The data driver 4 converts the data signal (Data) provided from the timing controller 8 to the analog video signal in accordance with the data control signal (DCS) supplied from the timing controller 8, and supplies the analog video signal for one horizontal line to the data lines (DL) in one horizontal period for supplying the scan signal to the gate line (GL). That is, the data driver 4 selects a gamma voltage having a predetermined level based on the gray scale value of the data signal (Data), and supplies the selected gamma voltage to the data lines (DL1 to DLm). Then, the data driver 4 inverts the polarity of the analog video signal supplied to the data lined (DL) in response to a polarity control signal (POL).

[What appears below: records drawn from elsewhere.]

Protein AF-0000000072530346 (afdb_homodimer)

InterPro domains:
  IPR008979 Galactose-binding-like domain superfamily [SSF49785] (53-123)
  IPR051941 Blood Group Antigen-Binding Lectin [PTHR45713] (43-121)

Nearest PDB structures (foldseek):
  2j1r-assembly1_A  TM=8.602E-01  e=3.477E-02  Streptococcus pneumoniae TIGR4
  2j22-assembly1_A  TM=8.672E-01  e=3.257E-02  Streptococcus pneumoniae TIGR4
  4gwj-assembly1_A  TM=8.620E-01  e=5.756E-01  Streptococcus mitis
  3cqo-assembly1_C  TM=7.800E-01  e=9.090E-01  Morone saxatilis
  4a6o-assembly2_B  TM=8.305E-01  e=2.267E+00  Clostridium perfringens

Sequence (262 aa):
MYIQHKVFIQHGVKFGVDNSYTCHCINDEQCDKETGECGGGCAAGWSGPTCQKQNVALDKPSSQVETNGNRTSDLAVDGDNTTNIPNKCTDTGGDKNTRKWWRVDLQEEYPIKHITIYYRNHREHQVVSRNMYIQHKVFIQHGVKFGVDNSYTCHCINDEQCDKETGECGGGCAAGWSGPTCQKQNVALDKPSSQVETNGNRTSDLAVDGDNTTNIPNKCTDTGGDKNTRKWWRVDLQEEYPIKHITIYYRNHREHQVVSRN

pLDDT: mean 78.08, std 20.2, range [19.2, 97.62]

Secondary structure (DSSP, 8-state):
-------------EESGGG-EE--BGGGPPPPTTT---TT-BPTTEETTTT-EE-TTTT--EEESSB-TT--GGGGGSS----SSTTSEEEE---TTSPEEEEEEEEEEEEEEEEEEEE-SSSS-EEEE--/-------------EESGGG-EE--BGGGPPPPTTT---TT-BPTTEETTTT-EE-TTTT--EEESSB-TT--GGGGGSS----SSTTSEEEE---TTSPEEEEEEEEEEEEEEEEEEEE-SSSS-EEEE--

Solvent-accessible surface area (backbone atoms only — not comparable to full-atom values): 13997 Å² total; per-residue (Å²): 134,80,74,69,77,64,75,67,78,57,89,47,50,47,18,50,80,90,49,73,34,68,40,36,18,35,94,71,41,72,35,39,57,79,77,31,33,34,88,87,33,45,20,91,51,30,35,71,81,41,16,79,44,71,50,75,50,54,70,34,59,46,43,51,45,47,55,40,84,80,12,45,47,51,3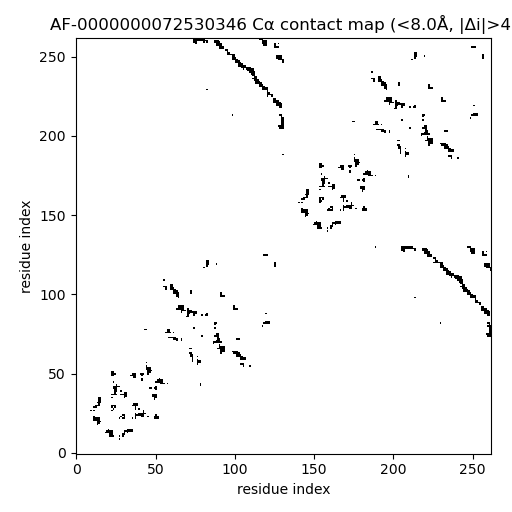4,35,22,61,66,46,64,60,42,87,48,89,74,35,24,14,21,42,34,67,57,63,85,41,79,28,36,40,34,38,44,49,86,45,71,39,76,39,44,65,51,74,46,32,37,42,22,64,60,80,78,40,51,51,15,13,43,133,78,76,68,75,65,73,66,79,56,88,47,52,48,19,50,79,89,49,71,35,67,38,35,19,35,92,72,38,71,36,39,56,80,76,28,34,34,88,89,33,46,19,92,52,31,35,73,81,40,17,80,44,71,51,73,52,52,71,35,59,45,43,51,45,48,56,40,83,80,12,44,45,49,33,33,21,61,67,45,65,60,42,87,46,88,74,36,25,14,21,42,35,67,57,63,86,41,80,28,37,40,35,40,42,49,85,45,71,38,77,39,44,64,50,72,46,30,38,43,21,63,60,80,79,41,51,50,15,12,41

Foldseek 3Di:
DPPPVPPCPPVFAAADDVSPGGAFEDPSDHADRYPQAHPRAGHQQFDDRNRPHGNLQAQADKAWAAWDPQLGLNLQRPRDLDQPDPSSHTDHDDDPPDDTDMDGDSVDDDDDDDDDGHDRPPDDDDDDDDD/DPPPVPPCPPVFQAADDVSPGGAFEDPSDHADRYPQAHPRAGHQQFDDRNRPHGNLQAQADKAWAAWDPQLGLNLQRPRDLDQPDPSSHTDHDDDPPDDTDMDGDSVDDDDDDDDDGHDRPPDDDDDDDDD

Radius of gyration: 20.87 Å; Cα contacts (8 Å, |Δi|>4): 647; chains: 2; bounding box: 48×57×57 Å

Structure (mmCIF, N/CA/C/O backbone):
data_AF-0000000072530346-model_v1
#
loop_
_entity.id
_entity.type
_entity.pdbx_description
1 polymer 'Uncharacterized protein'
#
loop_
_atom_site.group_PDB
_atom_site.id
_atom_site.type_symbol
_atom_site.label_atom_id
_atom_site.label_alt_id
_atom_site.label_comp_id
_atom_site.label_asym_id
_atom_site.label_entity_id
_atom_site.label_seq_id
_atom_site.pdbx_PDB_ins_code
_atom_site.Cartn_x
_atom_site.Cartn_y
_atom_site.Cartn_z
_atom_site.occupancy
_atom_site.B_iso_or_equiv
_atom_site.auth_seq_id
_atom_site.auth_comp_id
_atom_site.auth_asym_id
_atom_site.auth_atom_id
_atom_site.pdbx_PDB_model_num
ATOM 1 N N . MET A 1 1 ? 8.609 2.316 29.391 1 19.2 1 MET A N 1
ATOM 2 C CA . MET A 1 1 ? 7.562 3.334 29.438 1 19.2 1 MET A CA 1
ATOM 3 C C . MET A 1 1 ? 6.961 3.578 28.062 1 19.2 1 MET A C 1
ATOM 5 O O . MET A 1 1 ? 7.645 4.074 27.156 1 19.2 1 MET A O 1
ATOM 9 N N . TYR A 1 2 ? 6.219 2.625 27.422 1 21.25 2 TYR A N 1
ATOM 10 C CA . TYR A 1 2 ? 5.594 2.539 26.109 1 21.25 2 TYR A CA 1
ATOM 11 C C . TYR A 1 2 ? 4.664 3.723 25.859 1 21.25 2 TYR A C 1
ATOM 13 O O . TYR A 1 2 ? 3.857 4.07 26.734 1 21.25 2 TYR A O 1
ATOM 21 N N . ILE A 1 3 ? 5.27 4.793 25.438 1 24.61 3 ILE A N 1
ATOM 22 C CA . ILE A 1 3 ? 4.41 5.961 25.25 1 24.61 3 ILE A CA 1
ATOM 23 C C . ILE A 1 3 ? 3.26 5.613 24.312 1 24.61 3 ILE A C 1
ATOM 25 O O . ILE A 1 3 ? 3.484 5.16 23.188 1 24.61 3 ILE A O 1
ATOM 29 N N . GLN A 1 4 ? 2.279 4.941 24.812 1 24.34 4 GLN A N 1
ATOM 30 C CA . GLN A 1 4 ? 0.972 4.746 24.203 1 24.34 4 GLN A CA 1
ATOM 31 C C . GLN A 1 4 ? 0.507 6.008 23.484 1 24.34 4 GLN A C 1
ATOM 33 O O . GLN A 1 4 ? 0.344 7.059 24.109 1 24.34 4 GLN A O 1
ATOM 38 N N . HIS A 1 5 ? 1.257 6.27 22.5 1 29.75 5 HIS A N 1
ATOM 39 C CA . HIS A 1 5 ? 0.707 7.449 21.844 1 29.75 5 HIS A CA 1
ATOM 40 C C . HIS A 1 5 ? -0.802 7.32 21.656 1 29.75 5 HIS A C 1
ATOM 42 O O . HIS A 1 5 ? -1.273 6.434 20.938 1 29.75 5 HIS A O 1
ATOM 48 N N . LYS A 1 6 ? -1.524 7.328 22.766 1 31.3 6 LYS A N 1
ATOM 49 C CA . LYS A 1 6 ? -2.969 7.527 22.828 1 31.3 6 LYS A CA 1
ATOM 50 C C . LYS A 1 6 ? -3.439 8.492 21.75 1 31.3 6 LYS A C 1
ATOM 52 O O . LYS A 1 6 ? -3.002 9.648 21.703 1 31.3 6 LYS A O 1
ATOM 57 N N . VAL A 1 7 ? -3.646 8.031 20.562 1 36.38 7 VAL A N 1
ATOM 58 C CA . VAL A 1 7 ? -4.523 8.914 19.797 1 36.38 7 VAL A CA 1
ATOM 59 C C . VAL A 1 7 ? -5.695 9.359 20.672 1 36.38 7 VAL A C 1
ATOM 61 O O . VAL A 1 7 ? -6.457 8.531 21.172 1 36.38 7 VAL A O 1
ATOM 64 N N . PHE A 1 8 ? -5.527 10.211 21.562 1 32.69 8 PHE A N 1
ATOM 65 C CA . PHE A 1 8 ? -6.633 10.938 22.188 1 32.69 8 PHE A CA 1
ATOM 66 C C . PHE A 1 8 ? -7.785 11.094 21.203 1 32.69 8 PHE A C 1
ATOM 68 O O . PHE A 1 8 ? -7.652 11.781 20.188 1 32.69 8 PHE A O 1
ATOM 75 N N . ILE A 1 9 ? -8.562 10.047 20.891 1 40.78 9 ILE A N 1
ATOM 76 C CA . ILE A 1 9 ? -9.875 10.383 20.344 1 40.78 9 ILE A CA 1
ATOM 77 C C . ILE A 1 9 ? -10.461 11.578 21.094 1 40.78 9 ILE A C 1
ATOM 79 O O . ILE A 1 9 ? -10.859 11.453 22.25 1 40.78 9 ILE A O 1
ATOM 83 N N . GLN A 1 10 ? -9.711 12.68 21.203 1 41.16 10 GLN A N 1
ATOM 84 C CA . GLN A 1 10 ? -10.273 13.891 21.781 1 41.16 10 GLN A CA 1
ATOM 85 C C . GLN A 1 10 ? -11.734 14.07 21.375 1 41.16 10 GLN A C 1
ATOM 87 O O . GLN A 1 10 ? -12.156 13.57 20.344 1 41.16 10 GLN A O 1
ATOM 92 N N . HIS A 1 11 ? -12.664 14.039 22.25 1 48.78 11 HIS A N 1
ATOM 93 C CA . HIS A 1 11 ? -14.047 14.492 22.141 1 48.78 11 HIS A CA 1
ATOM 94 C C . HIS A 1 11 ? -14.188 15.547 21.031 1 48.78 11 HIS A C 1
ATOM 96 O O . HIS A 1 11 ? -13.75 16.688 21.203 1 48.78 11 HIS A O 1
ATOM 102 N N . GLY A 1 12 ? -13.773 15.336 19.891 1 53.12 12 GLY A N 1
ATOM 103 C CA . GLY A 1 12 ? -13.547 16.141 18.703 1 53.12 12 GLY A CA 1
ATOM 104 C C . GLY A 1 12 ? -14.727 17.031 18.344 1 53.12 12 GLY A C 1
ATOM 105 O O . GLY A 1 12 ? -15.875 16.688 18.625 1 53.12 12 GLY A O 1
ATOM 106 N N . VAL A 1 13 ? -14.555 18.297 18.453 1 65.25 13 VAL A N 1
ATOM 107 C CA . VAL A 1 13 ? -15.453 19.281 17.844 1 65.25 13 VAL A CA 1
ATOM 108 C C . VAL A 1 13 ? -15.914 18.781 16.484 1 65.25 13 VAL A C 1
ATOM 110 O O . VAL A 1 13 ? -15.148 18.156 15.75 1 65.25 13 VAL A O 1
ATOM 113 N N . LYS A 1 14 ? -17.172 18.625 16.297 1 74.81 14 LYS A N 1
ATOM 114 C CA . LYS A 1 14 ? -17.844 18.141 15.086 1 74.81 14 LYS A CA 1
ATOM 115 C C . LYS A 1 14 ? -18.203 19.297 14.156 1 74.81 14 LYS A C 1
ATOM 117 O O . LYS A 1 14 ? -18.219 20.469 14.578 1 74.81 14 LYS A O 1
ATOM 122 N N . PHE A 1 15 ? -18.172 19.094 13.008 1 80.06 15 PHE A N 1
ATOM 123 C CA . PHE A 1 15 ? -18.672 20.062 12.039 1 80.06 15 PHE A CA 1
ATOM 124 C C . PHE A 1 15 ? -19.594 19.391 11.031 1 80.06 15 PHE A C 1
ATOM 126 O O . PHE A 1 15 ? -19.781 18.172 11.062 1 80.06 15 PHE A O 1
ATOM 133 N N . GLY A 1 16 ? -20.25 20.156 10.188 1 76.31 16 GLY A N 1
ATOM 134 C CA . GLY A 1 16 ? -21.188 19.656 9.188 1 76.31 16 GLY A CA 1
ATOM 135 C C . GLY A 1 16 ? -22.609 19.594 9.695 1 76.31 16 GLY A C 1
ATOM 136 O O . GLY A 1 16 ? -22.891 19.938 10.852 1 76.31 16 GLY A O 1
ATOM 137 N N . VAL A 1 17 ? -23.5 19.234 8.734 1 78.06 17 VAL A N 1
ATOM 138 C CA . VAL A 1 17 ? -24.891 19.094 9.125 1 78.06 17 VAL A CA 1
ATOM 139 C C . VAL A 1 17 ? -25.031 18.016 10.203 1 78.06 17 VAL A C 1
ATOM 141 O O . VAL A 1 17 ? -24.453 16.938 10.078 1 78.06 17 VAL A O 1
ATOM 144 N N . ASP A 1 18 ? -25.688 18.344 11.336 1 78.69 18 ASP A N 1
ATOM 145 C CA . ASP A 1 18 ? -25.984 17.453 12.453 1 78.69 18 ASP A CA 1
ATOM 146 C C . ASP A 1 18 ? -24.703 16.938 13.094 1 78.69 18 ASP A C 1
ATOM 148 O O . ASP A 1 18 ? -24.656 15.812 13.602 1 78.69 18 ASP A O 1
ATOM 152 N N . ASN A 1 19 ? -23.672 17.672 12.844 1 78 19 ASN A N 1
ATOM 153 C CA . ASN A 1 19 ? -22.406 17.344 13.484 1 78 19 ASN A CA 1
ATOM 154 C C . ASN A 1 19 ? -21.906 15.961 13.062 1 78 19 ASN A C 1
ATOM 156 O O . ASN A 1 19 ? -21.484 15.172 13.906 1 78 19 ASN A O 1
ATOM 160 N N . SER A 1 20 ? -21.906 15.734 11.844 1 79.44 20 SER A N 1
ATOM 161 C CA . SER A 1 20 ? -21.703 14.383 11.336 1 79.44 20 SER A CA 1
ATOM 162 C C . SER A 1 20 ? -20.219 14.094 11.141 1 79.44 20 SER A C 1
ATOM 164 O O . SER A 1 20 ? -19.812 12.938 10.969 1 79.44 20 SER A O 1
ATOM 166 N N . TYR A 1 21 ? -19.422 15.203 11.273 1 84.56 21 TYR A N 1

The LED backlight unit 10 includes an LED array 12 having a plurality of LEDs and an LED controller 14 that drives the LEDs in accordance with the dimming signal (DS) supplied from the timing controller 8. The LED controller 14 generates a pulse-width modulation signal (Vpwm) corresponding to the dimming signal (DS), and provides the generated pulse-width modulation signal (Vpwm) to the LED array 12. The LED array 12 is positioned opposite to the rear surface of the LCD panel 2. The LED array 12 can include a plurality of red, green and blue LEDs arranged repeatedly. The LEDs generate the light in accordance with the pulse-width modulation signal (Vpwm) supplied from the LED controller 14, and then the generated light is applied to the LCD panel 2.
In the above apparatus for driving the LCD device using the LED backlight unit of the related art, the scan signal is supplied to each gate line (GL), and the input data (RGB) is converted into the analog video signal and is then supplied to each data line (DL) in synchronization with the scan signals, to thereby drive the liquid crystal cells. Simultaneously, the plurality of LEDs are driven by the pulse-width modulation signal (Vpwm) corresponding to the dimming signal (DS) in accordance with the average brightness of input data (RGB) from one predetermined dimming curve (A). Accordingly, the apparatus for driving the LCD device using the LED backlight unit of the related art controls the transmittance of light supplied from the LED backlight unit 10 through the liquid crystal cell driven by the analog video signal, to thereby display the image on the LCD panel 2 corresponding to the input data. However, the apparatus for driving the LCD device using the LED backlight unit of the related art has the following disadvantages.
In the apparatus for driving the LCD device using the LED backlight unit of the related art, the dimming signal (DS) is generated based on one predetermined dimming curve (A) from the average brightness of input data (RGB). Accordingly, it is impossible to partially emphasize the brightness of the image displayed on the LCD panel 2 by using the LED backlight unit. Also, the brightness of the LED backlight unit is determined within one predetermined dimming curve (A), which limits variation of brightness in accordance with the input data (RGB), which can cause an unnecessary increase in power consumption.